The Seobuk Academic Society was organized in Nagwon-dong in 1908 by a group of scholars including Ahn Chang-ho, Park Eun-sik, Yu Dong-yeol, and Lee Dong-hui, with the aim of enlightening grassroots people, at a time when the country’s fortunes were in rapid decline. The society and the associated Oseong School were handed over to Yu Seok-chang, who ran Minjung Hospital, which later became the College of Medicine of Konkuk University.

In 1956, Konkuk University was moved to its current location in Seongdong-gu. This building in Nakwon-dong was used by students attending night classes at Konkuk University and as offices.

In 1985, the Seobuk Academic Society was relocated to Konkuk University in Seongdong-gu. At present, the building is used as the Sangheo Memorial Hall to honor the educational philosophy of the university’s founder, Yu Seok-chang. It has also been designated as Cultural Heritage No. 53.
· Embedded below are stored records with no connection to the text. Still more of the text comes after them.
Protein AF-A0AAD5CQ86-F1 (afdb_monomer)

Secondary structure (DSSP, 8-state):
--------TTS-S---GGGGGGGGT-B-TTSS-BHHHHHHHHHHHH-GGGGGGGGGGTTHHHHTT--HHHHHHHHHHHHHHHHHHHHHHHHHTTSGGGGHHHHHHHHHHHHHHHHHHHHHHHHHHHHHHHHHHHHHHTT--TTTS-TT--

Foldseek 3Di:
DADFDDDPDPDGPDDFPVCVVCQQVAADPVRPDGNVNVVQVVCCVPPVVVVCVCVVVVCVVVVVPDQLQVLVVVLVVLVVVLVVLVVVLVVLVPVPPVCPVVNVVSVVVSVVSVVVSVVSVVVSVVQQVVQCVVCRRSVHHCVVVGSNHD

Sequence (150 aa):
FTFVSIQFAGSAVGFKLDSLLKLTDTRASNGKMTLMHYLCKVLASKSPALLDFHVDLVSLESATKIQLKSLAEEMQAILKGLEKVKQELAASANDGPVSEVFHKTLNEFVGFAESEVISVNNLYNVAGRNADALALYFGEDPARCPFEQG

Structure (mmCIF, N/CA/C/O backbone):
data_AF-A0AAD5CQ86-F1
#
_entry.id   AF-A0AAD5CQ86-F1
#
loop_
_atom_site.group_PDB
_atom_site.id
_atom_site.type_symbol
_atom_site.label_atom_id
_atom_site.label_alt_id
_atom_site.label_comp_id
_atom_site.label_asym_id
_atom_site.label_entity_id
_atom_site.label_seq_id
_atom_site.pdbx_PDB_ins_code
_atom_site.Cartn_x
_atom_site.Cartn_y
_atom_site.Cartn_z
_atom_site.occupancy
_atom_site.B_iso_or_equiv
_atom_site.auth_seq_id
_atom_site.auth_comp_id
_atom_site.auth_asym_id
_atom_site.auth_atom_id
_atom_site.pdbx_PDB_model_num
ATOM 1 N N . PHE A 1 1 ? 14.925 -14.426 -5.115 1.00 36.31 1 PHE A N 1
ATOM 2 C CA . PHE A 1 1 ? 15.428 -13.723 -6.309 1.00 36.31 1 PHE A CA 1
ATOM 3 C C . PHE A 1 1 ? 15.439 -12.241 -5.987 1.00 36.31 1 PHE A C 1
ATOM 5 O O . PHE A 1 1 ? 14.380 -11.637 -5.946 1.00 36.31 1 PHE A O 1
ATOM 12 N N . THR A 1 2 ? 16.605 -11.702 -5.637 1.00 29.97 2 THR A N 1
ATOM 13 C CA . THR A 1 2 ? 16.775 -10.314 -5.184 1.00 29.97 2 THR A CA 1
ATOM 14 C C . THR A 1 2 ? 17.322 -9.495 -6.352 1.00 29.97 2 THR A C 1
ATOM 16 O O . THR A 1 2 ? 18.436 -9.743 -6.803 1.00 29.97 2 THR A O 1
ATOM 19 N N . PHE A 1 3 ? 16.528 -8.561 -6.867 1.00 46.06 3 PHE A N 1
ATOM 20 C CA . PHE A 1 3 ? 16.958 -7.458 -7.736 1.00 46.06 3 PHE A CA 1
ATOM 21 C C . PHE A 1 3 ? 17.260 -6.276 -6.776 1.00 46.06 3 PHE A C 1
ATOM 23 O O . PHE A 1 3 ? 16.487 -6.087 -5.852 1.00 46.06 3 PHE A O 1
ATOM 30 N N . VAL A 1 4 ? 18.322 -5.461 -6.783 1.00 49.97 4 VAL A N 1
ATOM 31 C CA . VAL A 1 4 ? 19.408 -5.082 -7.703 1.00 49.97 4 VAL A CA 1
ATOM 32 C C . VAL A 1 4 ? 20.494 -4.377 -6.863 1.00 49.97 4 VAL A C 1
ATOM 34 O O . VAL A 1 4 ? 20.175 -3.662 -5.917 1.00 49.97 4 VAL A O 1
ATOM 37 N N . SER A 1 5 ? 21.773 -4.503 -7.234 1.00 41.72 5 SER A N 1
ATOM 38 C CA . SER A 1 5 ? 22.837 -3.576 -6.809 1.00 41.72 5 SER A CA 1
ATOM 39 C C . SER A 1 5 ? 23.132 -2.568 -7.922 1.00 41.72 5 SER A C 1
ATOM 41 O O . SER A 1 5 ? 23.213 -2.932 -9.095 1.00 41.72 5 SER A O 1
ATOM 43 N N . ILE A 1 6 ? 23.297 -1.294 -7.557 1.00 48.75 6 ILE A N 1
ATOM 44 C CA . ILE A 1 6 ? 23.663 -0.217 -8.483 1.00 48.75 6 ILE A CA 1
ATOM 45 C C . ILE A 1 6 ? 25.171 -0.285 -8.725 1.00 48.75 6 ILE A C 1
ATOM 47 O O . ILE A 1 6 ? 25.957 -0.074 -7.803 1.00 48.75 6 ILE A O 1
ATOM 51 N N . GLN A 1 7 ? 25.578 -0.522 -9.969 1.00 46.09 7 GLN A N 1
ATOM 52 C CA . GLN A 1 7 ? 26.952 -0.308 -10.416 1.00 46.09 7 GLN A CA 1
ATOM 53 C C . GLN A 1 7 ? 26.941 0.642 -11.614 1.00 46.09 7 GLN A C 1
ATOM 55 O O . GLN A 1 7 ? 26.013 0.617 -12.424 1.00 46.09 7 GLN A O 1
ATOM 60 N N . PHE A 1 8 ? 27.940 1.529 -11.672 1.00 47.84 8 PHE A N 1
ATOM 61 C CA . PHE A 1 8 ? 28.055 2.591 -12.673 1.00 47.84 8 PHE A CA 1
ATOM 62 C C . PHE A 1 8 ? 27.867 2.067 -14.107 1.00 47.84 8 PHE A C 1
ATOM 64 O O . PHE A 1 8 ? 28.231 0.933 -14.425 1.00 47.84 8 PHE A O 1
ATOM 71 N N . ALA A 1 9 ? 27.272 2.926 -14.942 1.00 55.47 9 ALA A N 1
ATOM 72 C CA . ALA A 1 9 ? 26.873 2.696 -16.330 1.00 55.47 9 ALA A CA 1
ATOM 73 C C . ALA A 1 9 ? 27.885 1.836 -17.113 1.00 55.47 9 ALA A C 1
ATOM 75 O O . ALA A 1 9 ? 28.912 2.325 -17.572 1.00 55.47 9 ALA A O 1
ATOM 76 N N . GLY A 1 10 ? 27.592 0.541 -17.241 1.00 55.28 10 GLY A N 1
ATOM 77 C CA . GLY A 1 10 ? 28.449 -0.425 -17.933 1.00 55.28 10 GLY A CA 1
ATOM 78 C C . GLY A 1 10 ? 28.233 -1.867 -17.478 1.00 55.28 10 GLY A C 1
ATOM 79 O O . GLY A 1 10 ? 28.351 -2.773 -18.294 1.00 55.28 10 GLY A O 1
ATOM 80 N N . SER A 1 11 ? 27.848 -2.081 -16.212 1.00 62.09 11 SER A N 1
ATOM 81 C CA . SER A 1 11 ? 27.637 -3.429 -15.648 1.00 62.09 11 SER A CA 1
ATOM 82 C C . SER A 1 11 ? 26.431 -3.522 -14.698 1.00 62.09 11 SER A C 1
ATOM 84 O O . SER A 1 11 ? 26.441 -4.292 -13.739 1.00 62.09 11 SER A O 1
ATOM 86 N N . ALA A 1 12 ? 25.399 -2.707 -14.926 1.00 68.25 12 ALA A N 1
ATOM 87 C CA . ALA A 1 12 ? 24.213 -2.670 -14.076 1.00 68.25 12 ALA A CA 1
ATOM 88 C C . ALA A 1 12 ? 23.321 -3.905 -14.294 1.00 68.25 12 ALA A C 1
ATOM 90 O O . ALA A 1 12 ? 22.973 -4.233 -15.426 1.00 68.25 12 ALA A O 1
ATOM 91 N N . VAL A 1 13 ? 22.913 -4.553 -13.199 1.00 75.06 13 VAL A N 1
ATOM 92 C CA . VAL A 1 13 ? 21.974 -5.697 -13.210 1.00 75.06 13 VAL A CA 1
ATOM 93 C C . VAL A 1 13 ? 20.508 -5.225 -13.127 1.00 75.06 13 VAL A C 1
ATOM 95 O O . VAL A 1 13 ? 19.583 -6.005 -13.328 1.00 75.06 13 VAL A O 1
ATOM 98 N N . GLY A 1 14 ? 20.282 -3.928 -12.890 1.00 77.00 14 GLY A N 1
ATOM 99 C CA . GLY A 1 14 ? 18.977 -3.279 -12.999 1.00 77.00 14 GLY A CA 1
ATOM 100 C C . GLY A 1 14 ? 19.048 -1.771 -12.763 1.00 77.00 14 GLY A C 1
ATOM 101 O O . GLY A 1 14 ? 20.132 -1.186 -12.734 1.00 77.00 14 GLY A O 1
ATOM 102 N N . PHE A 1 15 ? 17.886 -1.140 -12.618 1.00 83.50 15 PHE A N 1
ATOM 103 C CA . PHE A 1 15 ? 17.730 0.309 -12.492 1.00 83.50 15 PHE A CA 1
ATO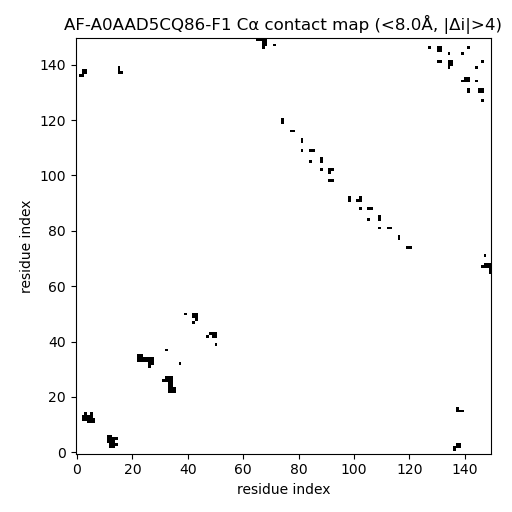M 104 C C . PHE A 1 15 ? 16.681 0.653 -11.428 1.00 83.50 15 PHE A C 1
ATOM 106 O O . PHE A 1 15 ? 15.812 -0.158 -11.123 1.00 83.50 15 PHE A O 1
ATOM 113 N N . LYS A 1 16 ? 16.767 1.867 -10.873 1.00 83.62 16 LYS A N 1
ATOM 114 C CA . LYS A 1 16 ? 15.759 2.407 -9.952 1.00 83.62 16 LYS A CA 1
ATOM 115 C C . LYS A 1 16 ? 14.474 2.760 -10.697 1.00 83.62 16 LYS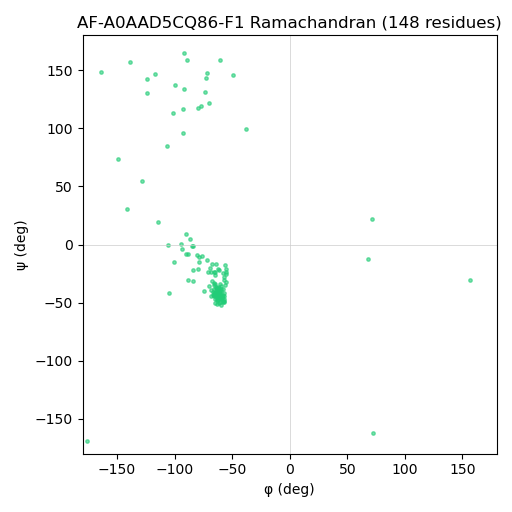 A C 1
ATOM 117 O O . LYS A 1 16 ? 14.544 3.225 -11.836 1.00 83.62 16 LYS A O 1
ATOM 122 N N . LEU A 1 17 ? 13.323 2.621 -10.040 1.00 84.06 17 LEU A N 1
ATOM 123 C CA . LEU A 1 17 ? 12.014 2.880 -10.647 1.00 84.06 17 LEU A CA 1
ATOM 124 C C . LEU A 1 17 ? 11.889 4.318 -11.190 1.00 84.06 17 LEU A C 1
ATOM 126 O O . LEU A 1 17 ? 11.390 4.522 -12.296 1.00 84.06 17 LEU A O 1
ATOM 130 N N . ASP A 1 18 ? 12.455 5.300 -10.480 1.00 82.69 18 ASP A N 1
ATOM 131 C CA . ASP A 1 18 ? 12.519 6.718 -10.877 1.00 82.69 18 ASP A CA 1
ATOM 132 C C . ASP A 1 18 ? 13.160 6.966 -12.257 1.00 82.69 18 ASP A C 1
ATOM 134 O O . ASP A 1 18 ? 12.935 7.992 -12.902 1.00 82.69 18 ASP A O 1
ATOM 138 N N . SER A 1 19 ? 13.960 6.018 -12.743 1.00 86.56 19 SER A N 1
ATOM 139 C CA . SER A 1 19 ? 14.686 6.135 -14.000 1.00 86.56 19 SER A CA 1
ATOM 140 C C . SER A 1 19 ? 13.786 5.869 -15.205 1.00 86.56 19 SER A C 1
ATOM 142 O O . SER A 1 19 ? 14.135 6.280 -16.312 1.00 86.56 19 SER A O 1
ATOM 144 N N . LEU A 1 20 ? 12.599 5.285 -14.996 1.00 88.50 20 LEU A N 1
ATOM 145 C CA . LEU A 1 20 ? 11.566 5.173 -16.028 1.00 88.50 20 LEU A CA 1
ATOM 146 C C . LEU A 1 20 ? 11.115 6.551 -16.535 1.00 88.50 20 LEU A C 1
ATOM 148 O O . LEU A 1 20 ? 10.883 6.715 -17.732 1.00 88.50 20 LEU A O 1
ATOM 152 N N . LEU A 1 21 ? 11.084 7.564 -15.661 1.00 86.75 21 LEU A N 1
ATOM 153 C CA . LEU A 1 21 ? 10.739 8.939 -16.042 1.00 86.75 21 LEU A CA 1
ATOM 154 C C . LEU A 1 21 ? 11.772 9.552 -17.000 1.00 86.75 21 LEU A C 1
ATOM 156 O O . LEU A 1 21 ? 11.432 10.391 -17.824 1.00 86.75 21 LEU A O 1
ATOM 160 N N . LYS A 1 22 ? 13.026 9.086 -16.959 1.00 88.25 22 LYS A N 1
ATOM 161 C CA . LYS A 1 22 ? 14.126 9.603 -17.793 1.00 88.25 22 LYS A CA 1
ATOM 162 C C . LYS A 1 22 ? 14.108 9.037 -19.218 1.00 88.25 22 LYS A C 1
ATOM 164 O O . LYS A 1 22 ? 14.849 9.502 -20.089 1.00 88.25 22 LYS A O 1
ATOM 169 N N . LEU A 1 23 ? 13.259 8.041 -19.500 1.00 90.12 23 LEU A N 1
ATOM 170 C CA . LEU A 1 23 ? 13.130 7.448 -20.839 1.00 90.12 23 LEU A CA 1
ATOM 171 C C . LEU A 1 23 ? 12.565 8.439 -21.868 1.00 90.12 23 LEU A C 1
ATOM 173 O O . LEU A 1 23 ? 12.788 8.282 -23.073 1.00 90.12 23 LEU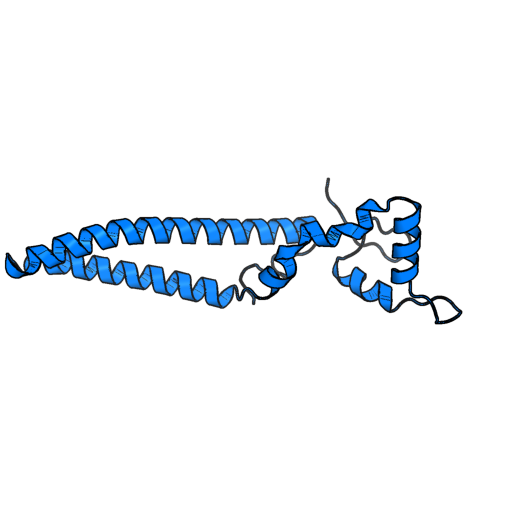 A O 1
ATOM 177 N N . THR A 1 24 ? 11.839 9.462 -21.418 1.00 89.62 24 THR A N 1
ATOM 178 C CA . THR A 1 24 ? 11.341 10.539 -22.282 1.00 89.62 24 THR A CA 1
ATOM 179 C C . THR A 1 24 ? 12.400 11.591 -22.601 1.00 89.62 24 THR A C 1
ATOM 181 O O . THR A 1 24 ? 12.286 12.264 -23.626 1.00 89.62 24 THR A O 1
ATOM 184 N N . ASP A 1 25 ? 13.450 11.688 -21.786 1.00 89.19 25 ASP A N 1
ATOM 185 C CA . ASP A 1 25 ? 14.497 12.709 -21.922 1.00 89.19 25 ASP A CA 1
ATOM 186 C C . ASP A 1 25 ? 15.563 12.296 -22.940 1.00 89.19 25 ASP A C 1
ATOM 188 O O . ASP A 1 25 ? 16.129 13.126 -23.652 1.00 89.19 25 ASP A O 1
ATOM 192 N N . THR A 1 26 ? 15.809 10.989 -23.060 1.00 88.81 26 THR A N 1
ATOM 193 C CA . THR A 1 26 ? 16.769 10.443 -24.026 1.00 88.81 26 THR A CA 1
ATOM 194 C C . THR A 1 26 ? 16.168 10.441 -25.427 1.00 88.81 26 THR A C 1
ATOM 196 O O . THR A 1 26 ? 15.163 9.772 -25.679 1.00 88.81 26 THR A O 1
ATOM 199 N N . ARG A 1 27 ? 16.801 11.157 -26.362 1.00 89.75 27 ARG A N 1
ATOM 200 C CA . ARG A 1 27 ? 16.341 11.311 -27.751 1.00 89.75 27 ARG A CA 1
ATOM 201 C C . ARG A 1 27 ? 17.328 10.729 -28.753 1.00 89.75 27 ARG A C 1
ATOM 203 O O . ARG A 1 27 ? 18.538 10.791 -28.564 1.00 89.75 27 ARG A O 1
ATOM 210 N N . ALA A 1 28 ? 16.793 10.203 -29.851 1.00 87.56 28 ALA A N 1
ATOM 211 C CA . ALA A 1 28 ? 17.579 9.868 -31.029 1.00 87.56 28 ALA A CA 1
ATOM 212 C C . ALA A 1 28 ? 18.255 11.127 -31.603 1.00 87.56 28 ALA A C 1
ATOM 214 O O . ALA A 1 28 ? 17.783 12.246 -31.399 1.00 87.56 28 ALA A O 1
ATOM 215 N N . SER A 1 29 ? 19.317 10.943 -32.390 1.00 84.94 29 SER A N 1
ATOM 216 C CA . SER A 1 29 ? 20.082 12.032 -33.026 1.00 84.94 29 SER A CA 1
ATOM 217 C C . SER A 1 29 ? 19.234 12.980 -33.884 1.00 84.94 29 SER A C 1
ATOM 219 O O . SER A 1 29 ? 19.595 14.135 -34.074 1.00 84.94 29 SER A O 1
ATOM 221 N N . ASN A 1 30 ? 18.083 12.513 -34.376 1.00 83.25 30 ASN A N 1
ATOM 222 C CA . ASN A 1 30 ? 17.125 13.309 -35.143 1.00 83.25 30 ASN A CA 1
ATOM 223 C C . ASN A 1 30 ? 16.126 14.105 -34.277 1.00 83.25 30 ASN A C 1
ATOM 225 O O . ASN A 1 30 ? 15.254 14.772 -34.829 1.00 83.25 30 ASN A O 1
ATOM 229 N N . GLY A 1 31 ? 16.186 13.987 -32.946 1.00 81.44 31 GLY A N 1
ATOM 230 C CA . GLY A 1 31 ? 15.325 14.673 -31.974 1.00 81.44 31 GLY A CA 1
ATOM 231 C C . GLY A 1 31 ? 13.849 14.247 -31.956 1.00 81.44 31 GLY A C 1
ATOM 232 O O . GLY A 1 31 ? 13.132 14.586 -31.011 1.00 81.44 31 GLY A O 1
ATOM 233 N N . LYS A 1 32 ? 13.385 13.494 -32.962 1.00 86.25 32 LYS A N 1
ATOM 234 C CA . LYS A 1 32 ? 11.967 13.163 -33.191 1.00 86.25 32 LYS A CA 1
ATOM 235 C C . LYS A 1 32 ? 11.469 11.969 -32.378 1.00 86.25 32 LYS A C 1
ATOM 237 O O . LYS A 1 32 ? 10.268 11.841 -32.177 1.00 86.25 32 LYS A O 1
ATOM 242 N N . MET A 1 33 ? 12.368 11.099 -31.924 1.00 91.50 33 MET A N 1
ATOM 243 C CA . MET A 1 33 ? 12.028 9.864 -31.217 1.00 91.50 33 MET A CA 1
ATOM 244 C C . MET A 1 33 ? 12.729 9.821 -29.860 1.00 91.50 33 MET A C 1
ATOM 246 O O . MET A 1 33 ? 13.939 10.033 -29.791 1.00 91.50 33 MET A O 1
ATOM 250 N N . THR A 1 34 ? 11.978 9.536 -28.796 1.00 94.81 34 THR A N 1
ATOM 251 C CA . THR A 1 34 ? 12.549 9.281 -27.461 1.00 94.81 34 THR A CA 1
ATOM 252 C C . THR A 1 34 ? 12.811 7.790 -27.258 1.00 94.81 34 THR A C 1
ATOM 254 O O . THR A 1 34 ? 12.276 6.952 -27.993 1.00 94.81 34 THR A O 1
ATOM 257 N N . LEU A 1 35 ? 13.596 7.443 -26.238 1.00 92.19 35 LEU A N 1
ATOM 258 C CA . LEU A 1 35 ? 13.835 6.052 -25.859 1.00 92.19 35 LEU A CA 1
ATOM 259 C C . LEU A 1 35 ? 12.530 5.332 -25.479 1.00 92.19 35 LEU A C 1
ATOM 261 O O . LEU A 1 35 ? 12.347 4.179 -25.862 1.00 92.19 35 LEU A O 1
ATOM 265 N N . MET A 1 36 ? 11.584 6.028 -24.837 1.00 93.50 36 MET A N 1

46. Ddeokjeon (rice cake and fried food) Alley in Nagwon-dong

 

Old-fashioned rice cake eateries were opened one after another before and after the Korean War in Nagwon-dong, close to the royal palaces Changdeokgung and Changgyeonggung. Some of them were opened about 100 years ago. These stores are kept busy making rice cakes from several days before the Seollal (lunar New Year’s day) and Chuseok (Korean thanks giving day) to meet customers’ orders. Many of these businesses have operated for three generations. As people’s tastes have changed and there are many more things to eat nowadays, rice cakes are not as popular as they used to be. The number of rice cake houses in this area has decreased from more than fifty to about a dozen.

It is said that, with the collapse of the Joseon Dynasty (1392-1910), former court ladies and attendants entered this business to make a living, leading to the emergence of the rice cake and fried food alley in Nagwon-dong.

There is a phrase, Namjubukbyeong, which concerns the eating habits of people in Hanyang (present-day Seoul). It suggests that poor scholars in Namchon Village enjoyed only liquor while influential and rich people in Bukchon Village enjoyed rice cakes, which were more expensive. These stores in Nakwon-dong are known for sticking to the old-fashioned ways of making rice cakes.